Top of LISTED ENTRIES
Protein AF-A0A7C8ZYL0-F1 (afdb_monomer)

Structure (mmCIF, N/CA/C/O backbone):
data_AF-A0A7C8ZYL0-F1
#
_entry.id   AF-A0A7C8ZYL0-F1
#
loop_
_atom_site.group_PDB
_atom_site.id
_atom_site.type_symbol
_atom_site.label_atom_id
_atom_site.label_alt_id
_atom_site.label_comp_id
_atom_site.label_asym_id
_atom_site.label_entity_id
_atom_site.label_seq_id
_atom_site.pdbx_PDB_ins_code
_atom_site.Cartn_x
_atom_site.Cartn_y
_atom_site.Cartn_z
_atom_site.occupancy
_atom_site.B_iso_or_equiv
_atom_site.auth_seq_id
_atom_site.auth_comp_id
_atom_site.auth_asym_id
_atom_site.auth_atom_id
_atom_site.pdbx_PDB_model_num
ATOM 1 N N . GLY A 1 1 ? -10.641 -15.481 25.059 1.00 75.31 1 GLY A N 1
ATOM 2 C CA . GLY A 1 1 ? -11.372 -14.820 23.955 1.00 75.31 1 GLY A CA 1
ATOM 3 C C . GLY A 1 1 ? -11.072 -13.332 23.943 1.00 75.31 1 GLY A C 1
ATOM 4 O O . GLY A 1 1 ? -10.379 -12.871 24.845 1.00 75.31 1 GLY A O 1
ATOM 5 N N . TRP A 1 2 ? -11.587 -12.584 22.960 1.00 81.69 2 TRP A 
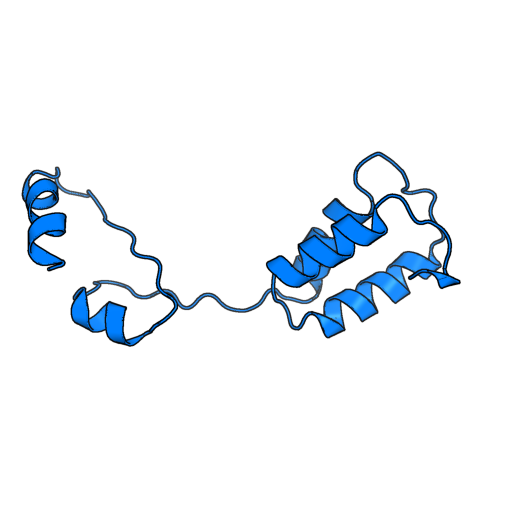N 1
ATOM 6 C CA . TRP A 1 2 ? -11.376 -11.129 22.843 1.00 81.69 2 TRP A CA 1
ATOM 7 C C . TRP A 1 2 ? -11.774 -10.345
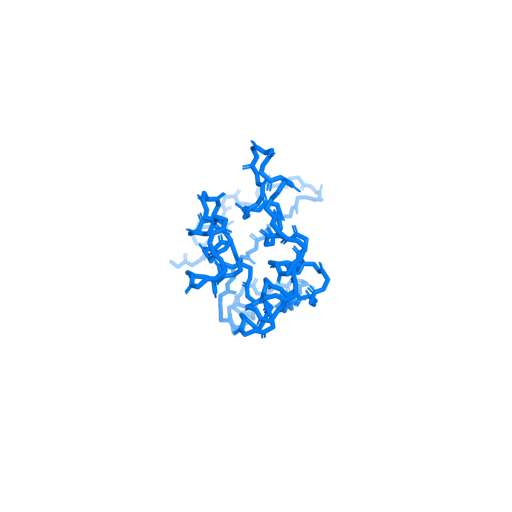 24.106 1.00 81.69 2 TRP A C 1
ATOM 9 O O . TRP A 1 2 ? -11.095 -9.386 24.452 1.00 81.69 2 TRP A O 1
ATOM 19 N N . GLN A 1 3 ? -12.782 -10.798 24.865 1.00 82.38 3 GLN A N 1
ATOM 20 C CA . GLN A 1 3 ? -13.219 -10.108 26.089 1.00 82.38 3 GLN A CA 1
ATOM 21 C C . GLN A 1 3 ? -12.107 -9.964 27.145 1.00 82.38 3 GLN A C 1
ATOM 23 O O . GLN A 1 3 ? -12.073 -8.972 27.864 1.00 82.38 3 GLN A O 1
ATOM 28 N N . ILE A 1 4 ? -11.172 -10.921 27.213 1.00 88.88 4 ILE A N 1
ATOM 29 C CA . ILE A 1 4 ? -10.032 -10.866 28.146 1.00 88.88 4 ILE A CA 1
ATOM 30 C C . ILE A 1 4 ? -9.068 -9.746 27.741 1.00 88.88 4 ILE A C 1
ATOM 32 O O . ILE A 1 4 ? -8.568 -9.022 28.593 1.00 88.88 4 ILE A O 1
ATOM 36 N N . LEU A 1 5 ? -8.842 -9.581 26.434 1.00 85.75 5 LEU A N 1
ATOM 37 C CA . LEU A 1 5 ? -8.001 -8.512 25.896 1.00 85.75 5 LEU A CA 1
ATOM 38 C C . LEU A 1 5 ? -8.690 -7.148 25.976 1.00 85.75 5 LEU A C 1
ATOM 40 O O . LEU A 1 5 ? -8.006 -6.140 26.068 1.00 85.75 5 LEU A O 1
ATOM 44 N N . GLN A 1 6 ? -10.025 -7.105 25.964 1.00 84.00 6 GLN A N 1
ATOM 45 C CA . GLN A 1 6 ? -10.788 -5.866 26.087 1.00 84.00
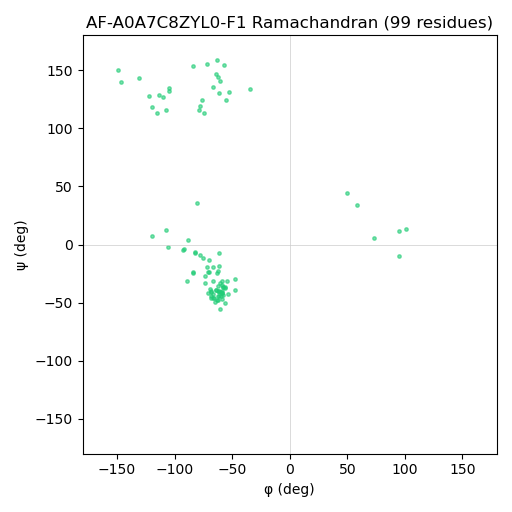 6 GLN A CA 1
ATOM 46 C C . GLN A 1 6 ? -10.772 -5.297 27.516 1.00 84.00 6 GLN A C 1
ATOM 48 O O . GLN A 1 6 ? -10.799 -4.079 27.682 1.00 84.00 6 GLN A O 1
ATOM 53 N N . ALA A 1 7 ? -10.728 -6.159 28.538 1.00 86.44 7 ALA A N 1
ATOM 54 C CA . ALA A 1 7 ? -10.901 -5.771 29.939 1.00 86.44 7 ALA A CA 1
ATOM 55 C C . ALA A 1 7 ? -9.971 -4.633 30.422 1.00 86.44 7 ALA A C 1
ATOM 57 O O . ALA A 1 7 ? -10.473 -3.718 31.066 1.00 86.44 7 ALA A O 1
ATOM 58 N N . PRO A 1 8 ? -8.666 -4.585 30.084 1.00 86.25 8 PRO A N 1
ATOM 59 C CA . PRO A 1 8 ? -7.799 -3.480 30.505 1.00 86.25 8 PRO A CA 1
ATOM 60 C C . PRO A 1 8 ? -8.210 -2.113 29.937 1.00 86.25 8 PRO A C 1
ATOM 62 O O . PRO A 1 8 ? -7.904 -1.078 30.524 1.00 86.25 8 PRO A O 1
ATOM 65 N N . PHE A 1 9 ? -8.919 -2.087 28.805 1.00 82.75 9 PHE A N 1
ATOM 66 C CA . PHE A 1 9 ? -9.303 -0.845 28.136 1.00 82.75 9 PHE A CA 1
ATOM 67 C C . PHE A 1 9 ? -10.563 -0.195 28.725 1.00 82.75 9 PHE A C 1
ATOM 69 O O . PHE A 1 9 ? -10.882 0.934 28.356 1.00 82.75 9 PHE A O 1
ATOM 76 N N . SER A 1 10 ? -11.256 -0.843 29.672 1.00 80.44 10 SER A N 1
ATOM 77 C CA . SER A 1 10 ? -12.377 -0.220 30.394 1.00 80.44 10 SER A CA 1
ATOM 78 C C . SER A 1 10 ? -11.934 0.879 31.365 1.00 80.44 10 SER A C 1
ATOM 80 O O . SER A 1 10 ? -12.769 1.645 31.832 1.00 80.44 10 SER A O 1
ATOM 82 N N . ALA A 1 11 ? -10.635 0.964 31.667 1.00 85.19 11 ALA A N 1
ATOM 83 C CA . ALA A 1 11 ? -10.040 2.017 32.490 1.00 85.19 11 ALA A CA 1
ATOM 84 C C . ALA A 1 11 ? -9.610 3.260 31.680 1.00 85.19 11 ALA A C 1
ATOM 86 O O . ALA A 1 11 ? -8.997 4.173 32.231 1.00 85.19 11 ALA A O 1
ATOM 87 N N . GLY A 1 12 ? -9.887 3.294 30.370 1.00 81.81 12 GLY A N 1
ATOM 88 C CA . GLY A 1 12 ? -9.545 4.426 29.510 1.00 81.81 12 GLY A CA 1
ATOM 89 C C . GLY A 1 12 ? -10.289 5.708 29.894 1.00 81.81 12 GLY A C 1
ATOM 90 O O . GLY A 1 12 ? -11.445 5.680 30.313 1.00 81.81 12 GLY A O 1
ATOM 91 N N . THR A 1 13 ? -9.635 6.855 29.715 1.00 88.31 13 
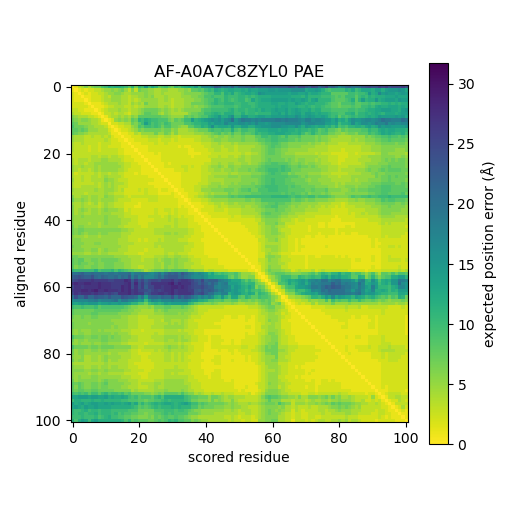THR A N 1
ATOM 92 C CA . THR A 1 13 ? -10.276 8.165 29.878 1.00 88.31 13 THR A CA 1
ATOM 93 C C . THR A 1 13 ? -11.247 8.440 28.728 1.00 88.31 13 THR A C 1
ATOM 95 O O . THR A 1 13 ? -11.093 7.908 27.622 1.00 88.31 13 THR A O 1
ATOM 98 N N . SER A 1 14 ? -12.247 9.294 28.972 1.00 87.00 14 SER A N 1
ATOM 99 C CA . SER A 1 14 ? -13.202 9.712 27.938 1.00 87.00 14 SER A CA 1
ATOM 100 C C . SER A 1 14 ? -12.475 10.244 26.698 1.00 87.00 14 SER A C 1
ATOM 102 O O . SER A 1 14 ? -11.554 11.051 26.807 1.00 87.00 14 SER A O 1
ATOM 104 N N . GLY A 1 15 ? -12.875 9.763 25.519 1.00 87.75 15 GLY A N 1
ATOM 105 C CA . GLY A 1 15 ? -12.236 10.085 24.239 1.00 87.75 15 GLY A CA 1
ATOM 106 C C . GLY A 1 15 ? -11.177 9.080 23.769 1.00 87.75 15 GLY A C 1
ATOM 107 O O . GLY A 1 15 ? -10.782 9.137 22.604 1.00 87.75 15 GLY A O 1
ATOM 108 N N . SER A 1 16 ? -10.764 8.128 24.614 1.00 89.31 16 SER A N 1
ATOM 109 C CA . SER A 1 16 ? -9.882 7.023 24.210 1.00 89.31 16 SER A CA 1
ATOM 110 C C . SER A 1 16 ? -10.529 6.159 23.119 1.00 89.31 16 SER A C 1
ATOM 112 O O . SER A 1 16 ? -11.727 5.876 23.172 1.00 89.31 16 SER A O 1
ATOM 114 N N . LYS A 1 17 ? -9.743 5.714 22.127 1.00 89.38 17 LYS A N 1
ATOM 115 C CA . LYS A 1 17 ? -10.220 4.886 21.004 1.00 89.38 17 LYS A CA 1
ATOM 116 C C . LYS A 1 17 ? -9.333 3.663 20.799 1.00 89.38 17 LYS A C 1
ATOM 118 O O . LYS A 1 17 ? -8.115 3.753 20.910 1.00 89.38 17 LYS A O 1
ATOM 123 N N . ILE A 1 18 ? -9.952 2.544 20.434 1.00 89.38 18 ILE A N 1
ATOM 124 C CA . ILE A 1 18 ? -9.268 1.330 19.977 1.00 89.38 18 ILE A CA 1
ATOM 125 C C . ILE A 1 18 ? -9.441 1.244 18.461 1.00 89.38 18 ILE A C 1
ATOM 127 O O . ILE A 1 18 ? -10.555 1.391 17.959 1.00 89.38 18 ILE A O 1
ATOM 131 N N . ILE A 1 19 ? -8.351 0.985 17.739 1.00 93.38 19 ILE A N 1
ATOM 132 C CA . ILE A 1 19 ? -8.377 0.705 16.300 1.00 93.38 19 ILE A CA 1
ATOM 133 C C . ILE A 1 19 ? -8.027 -0.765 16.105 1.00 93.38 19 ILE A C 1
ATOM 135 O O . ILE A 1 19 ? -7.004 -1.239 16.593 1.00 93.38 19 ILE A O 1
ATOM 139 N N . VAL A 1 20 ? -8.879 -1.478 15.376 1.00 92.25 20 VAL A N 1
ATOM 140 C CA . VAL A 1 20 ? -8.668 -2.881 15.019 1.00 92.25 20 VAL A CA 1
ATOM 141 C C . VAL A 1 20 ? -8.477 -2.962 13.512 1.00 92.25 20 VAL A C 1
ATOM 143 O O . VAL A 1 20 ? -9.304 -2.460 12.757 1.00 92.25 20 VAL A O 1
ATOM 146 N N . THR A 1 21 ? -7.406 -3.616 13.068 1.00 95.81 21 THR A N 1
ATOM 147 C CA . THR A 1 21 ? -7.189 -3.943 11.655 1.00 95.81 21 THR A CA 1
ATOM 148 C C . THR A 1 21 ? -7.454 -5.429 11.433 1.00 95.81 21 THR A C 1
ATOM 150 O O . THR A 1 21 ? -7.060 -6.285 12.225 1.00 95.81 21 THR A O 1
ATOM 153 N N . THR A 1 22 ? -8.181 -5.763 10.370 1.00 95.00 22 THR A N 1
ATOM 154 C CA . THR A 1 22 ? -8.586 -7.141 10.065 1.00 95.00 22 THR A CA 1
ATOM 155 C C . THR A 1 22 ? -8.706 -7.328 8.557 1.00 95.00 22 THR A C 1
ATOM 157 O O . THR A 1 22 ? -9.039 -6.394 7.838 1.00 95.00 22 THR A O 1
ATOM 160 N N . ARG A 1 23 ? -8.457 -8.553 8.077 1.00 95.62 23 ARG A N 1
ATOM 161 C CA . ARG A 1 23 ? -8.744 -8.965 6.688 1.00 95.62 23 ARG A CA 1
ATOM 162 C C . ARG A 1 23 ? -10.137 -9.583 6.521 1.00 95.62 23 ARG A C 1
ATOM 164 O O . ARG A 1 23 ? -10.495 -9.981 5.421 1.00 95.62 23 ARG A O 1
ATOM 171 N N . LYS A 1 24 ? -10.887 -9.755 7.615 1.00 95.56 24 LYS A N 1
ATOM 172 C CA . LYS A 1 24 ? -12.205 -10.401 7.626 1.00 95.56 24 LYS A CA 1
ATOM 173 C C . LYS A 1 24 ? -13.262 -9.424 8.127 1.00 95.56 24 LYS A C 1
ATOM 175 O O . LYS A 1 24 ? -13.197 -9.010 9.284 1.00 95.56 24 LYS A O 1
ATOM 180 N N . ASN A 1 25 ? -14.244 -9.117 7.283 1.00 92.56 25 ASN A N 1
ATOM 181 C CA . ASN A 1 25 ? -15.276 -8.116 7.577 1.00 92.56 25 ASN A CA 1
ATOM 182 C C . ASN A 1 25 ? -16.141 -8.494 8.786 1.00 92.56 25 ASN A C 1
ATOM 184 O O . ASN A 1 25 ? -16.441 -7.636 9.605 1.00 92.56 25 ASN A O 1
ATOM 188 N N . ASN A 1 26 ? -16.438 -9.785 8.975 1.00 94.31 26 ASN A N 1
ATOM 189 C CA . ASN A 1 26 ? -17.224 -10.269 10.116 1.00 94.31 26 ASN A CA 1
ATOM 190 C C . ASN A 1 26 ? -16.575 -9.985 11.485 1.00 94.31 26 ASN A C 1
ATOM 192 O O . ASN A 1 26 ? -17.245 -10.028 12.514 1.00 94.31 26 ASN A O 1
ATOM 196 N N . VAL A 1 27 ? -15.268 -9.704 11.525 1.00 93.44 27 VAL A N 1
ATOM 197 C CA . VAL A 1 27 ? -14.595 -9.301 12.764 1.00 93.44 27 VAL A CA 1
ATOM 198 C C . VAL A 1 27 ? -15.103 -7.937 13.230 1.00 93.44 27 VAL A C 1
ATOM 200 O O . VAL A 1 27 ? -15.196 -7.737 14.433 1.00 93.44 27 VAL A O 1
ATOM 203 N N . ALA A 1 28 ? -15.495 -7.029 12.331 1.00 93.06 28 ALA A N 1
ATOM 204 C CA . ALA A 1 28 ? -16.059 -5.736 12.721 1.00 93.06 28 ALA A CA 1
ATOM 205 C C . ALA A 1 28 ? -17.342 -5.900 13.558 1.00 93.06 28 ALA A C 1
ATOM 207 O O . ALA A 1 28 ? -17.488 -5.239 14.589 1.00 93.06 28 ALA A O 1
ATOM 208 N N . ASP A 1 29 ? -18.202 -6.851 13.176 1.00 92.00 29 ASP A N 1
ATOM 209 C CA . ASP A 1 29 ? -19.433 -7.187 13.901 1.00 92.00 29 ASP A CA 1
ATOM 210 C C . ASP A 1 29 ? -19.129 -7.831 15.259 1.00 92.00 29 ASP A C 1
ATOM 212 O O . ASP A 1 29 ? -19.698 -7.445 16.281 1.00 92.00 29 ASP A O 1
ATOM 216 N N . ILE A 1 30 ? -18.174 -8.773 15.292 1.00 91.12 30 ILE A N 1
ATOM 217 C CA . ILE A 1 30 ? -17.712 -9.421 16.532 1.00 91.12 30 ILE A CA 1
ATOM 218 C C . ILE A 1 30 ? -17.162 -8.378 17.513 1.00 91.12 30 ILE A C 1
ATOM 220 O O . ILE A 1 30 ? -17.426 -8.458 18.714 1.00 91.12 30 ILE A O 1
ATOM 224 N N . MET A 1 31 ? -16.423 -7.390 17.006 1.00 89.69 31 MET A N 1
ATOM 225 C CA . MET A 1 31 ? -15.863 -6.301 17.806 1.00 89.69 31 MET A CA 1
ATOM 226 C C . MET A 1 31 ? -16.890 -5.223 18.170 1.00 89.69 31 MET A C 1
ATOM 228 O O . MET A 1 31 ? -16.563 -4.348 18.970 1.00 89.69 31 MET A O 1
ATOM 232 N N . ARG A 1 32 ? -18.106 -5.264 17.601 1.00 89.19 32 ARG A N 1
ATOM 233 C CA . ARG A 1 32 ? -19.127 -4.208 17.723 1.00 89.19 32 ARG A CA 1
ATOM 234 C C . ARG A 1 32 ? -18.550 -2.823 17.409 1.00 89.19 32 ARG A C 1
ATOM 236 O O . ARG A 1 32 ? -18.767 -1.866 18.150 1.00 89.19 32 ARG A O 1
ATOM 243 N N . ALA A 1 33 ? -17.758 -2.740 16.340 1.00 91.88 33 ALA A N 1
ATOM 244 C CA . ALA A 1 33 ? -17.049 -1.521 15.976 1.00 91.88 33 ALA A CA 1
ATOM 245 C C . ALA A 1 33 ? -18.032 -0.372 15.687 1.00 91.88 33 ALA A C 1
ATOM 247 O O . ALA A 1 33 ? -18.964 -0.524 14.902 1.00 91.88 33 ALA A O 1
ATOM 248 N N . ASN A 1 34 ? -17.805 0.800 16.291 1.00 91.81 34 ASN A N 1
ATOM 249 C CA . ASN A 1 34 ? -18.647 1.982 16.065 1.00 91.81 34 ASN A CA 1
ATOM 250 C C . ASN A 1 34 ? -18.478 2.592 14.665 1.00 91.81 34 ASN A C 1
ATOM 252 O O . ASN A 1 34 ? -19.350 3.318 14.202 1.00 91.81 34 ASN A O 1
ATOM 256 N 
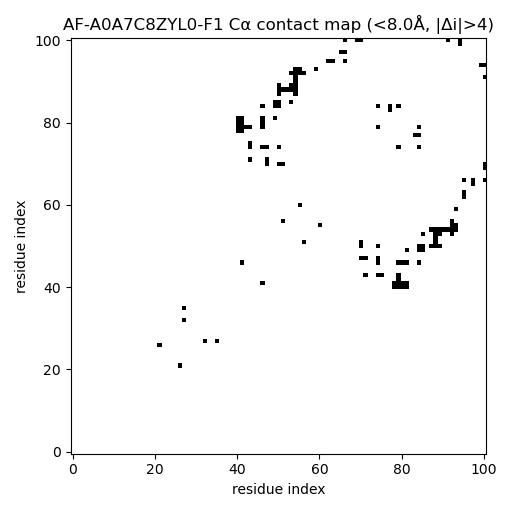N . SER A 1 35 ? -17.336 2.350 14.021 1.00 93.94 35 SER A N 1
ATOM 257 C CA . SER A 1 35 ? -17.032 2.807 12.669 1.00 93.94 35 SER A CA 1
ATOM 258 C C . SER A 1 35 ? -16.149 1.774 11.980 1.00 93.94 35 SER A C 1
ATOM 260 O O . SER A 1 35 ? -15.249 1.207 12.606 1.00
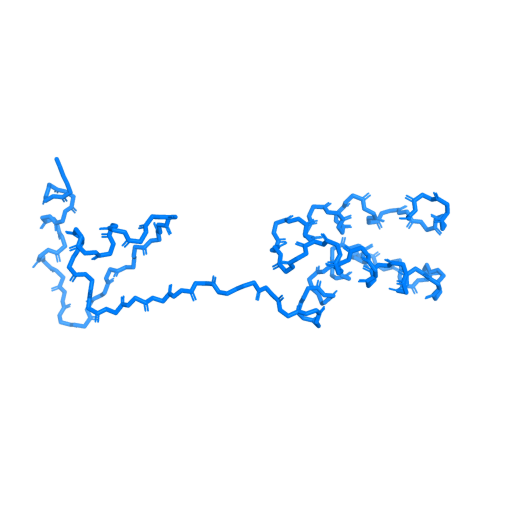 93.94 35 SER A O 1
ATOM 262 N N . VAL A 1 36 ? -16.421 1.527 10.701 1.00 95.50 36 VAL A N 1
ATOM 263 C CA . VAL A 1 36 ? -15.688 0.577 9.864 1.00 95.50 36 VAL A CA 1
ATOM 264 C C . VAL A 1 36 ? -15.145 1.328 8.661 1.00 95.50 36 VAL A C 1
ATOM 266 O O . VAL A 1 36 ? -15.890 2.008 7.960 1.00 95.50 36 VAL A O 1
ATOM 269 N N . PHE A 1 37 ? -13.842 1.193 8.425 1.00 95.44 37 PHE A N 1
ATOM 270 C CA . PHE A 1 37 ? -13.165 1.791 7.281 1.00 95.44 37 PHE A CA 1
ATOM 271 C C . PHE A 1 37 ? -12.636 0.686 6.366 1.00 95.44 37 PHE A C 1
ATOM 273 O O . PHE A 1 37 ? -11.749 -0.073 6.763 1.00 95.44 37 PHE A O 1
ATOM 280 N N . SER A 1 38 ? -13.203 0.583 5.161 1.00 94.31 38 SER A N 1
ATOM 281 C CA . SER A 1 38 ? -12.681 -0.288 4.103 1.00 94.31 38 SER A CA 1
ATOM 282 C C . SER A 1 38 ? -11.451 0.370 3.488 1.00 94.31 38 SER A C 1
ATOM 284 O O . SER A 1 38 ? -11.514 1.522 3.062 1.00 94.31 38 SER A O 1
ATOM 286 N N . LEU A 1 39 ? -10.323 -0.344 3.482 1.00 94.75 39 LEU A N 1
ATOM 287 C CA . LEU A 1 39 ? -9.131 0.109 2.774 1.00 94.75 39 LEU A CA 1
ATOM 288 C C . LEU A 1 39 ? -9.295 -0.188 1.286 1.00 94.75 39 LEU A C 1
ATOM 290 O O . LEU A 1 39 ? -9.320 -1.352 0.889 1.00 94.75 39 LEU A O 1
ATOM 294 N N . GLU A 1 40 ? -9.346 0.869 0.485 1.00 96.00 40 GLU A N 1
ATOM 295 C CA . GLU A 1 40 ? -9.389 0.761 -0.969 1.00 96.00 40 GLU A CA 1
ATOM 296 C C . GLU A 1 40 ? -7.975 0.608 -1.564 1.00 96.00 40 GLU A C 1
ATOM 298 O O . GLU A 1 40 ? -6.989 1.046 -0.952 1.00 96.00 40 GLU A O 1
ATOM 303 N N . PRO A 1 41 ? -7.839 -0.016 -2.750 1.00 97.38 41 PRO A N 1
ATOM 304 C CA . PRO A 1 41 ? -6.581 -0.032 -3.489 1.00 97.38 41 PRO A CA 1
Bottom of LISTED ENTRIES
### [TASK PROMPT]
Lines to set down from above: the line with "ATOM 76 N N", the line with "ATOM 88 C CA", and every line between, each exactly as written.

### [OUTPUT]
ATOM 76 N N . SER A 1 10 ? -11.256 -0.843 29.672 1.00 80.44 10 SER A N 1
ATOM 77 C CA . SER A 1 10 ? -12.377 -0.220 30.394 1.00 80.44 10 SER A CA 1
ATOM 78 C C . SER A 1 10 ? -11.934 0.879 31.365 1.00 80.44 10 SER A C 1
ATOM 80 O O . SER A 1 10 ? -12.769 1.645 31.832 1.00 80.44 10 SER A O 1
ATOM 82 N N . ALA A 1 11 ? -10.635 0.964 31.667 1.00 85.19 11 ALA A N 1
ATOM 83 C CA . ALA A 1 11 ? -10.040 2.017 32.490 1.00 85.19 11 ALA A CA 1
ATOM 84 C C . ALA A 1 11 ? -9.610 3.260 31.680 1.00 85.19 11 ALA A C 1
ATOM 86 O O . ALA A 1 11 ? -8.997 4.173 32.231 1.00 85.19 11 ALA A O 1
ATOM 87 N N . GLY A 1 12 ? -9.887 3.294 30.370 1.00 81.81 12 GLY A N 1
ATOM 88 C CA . GLY A 1 12 ? -9.545 4.426 29.510 1.00 81.81 12 GLY A CA 1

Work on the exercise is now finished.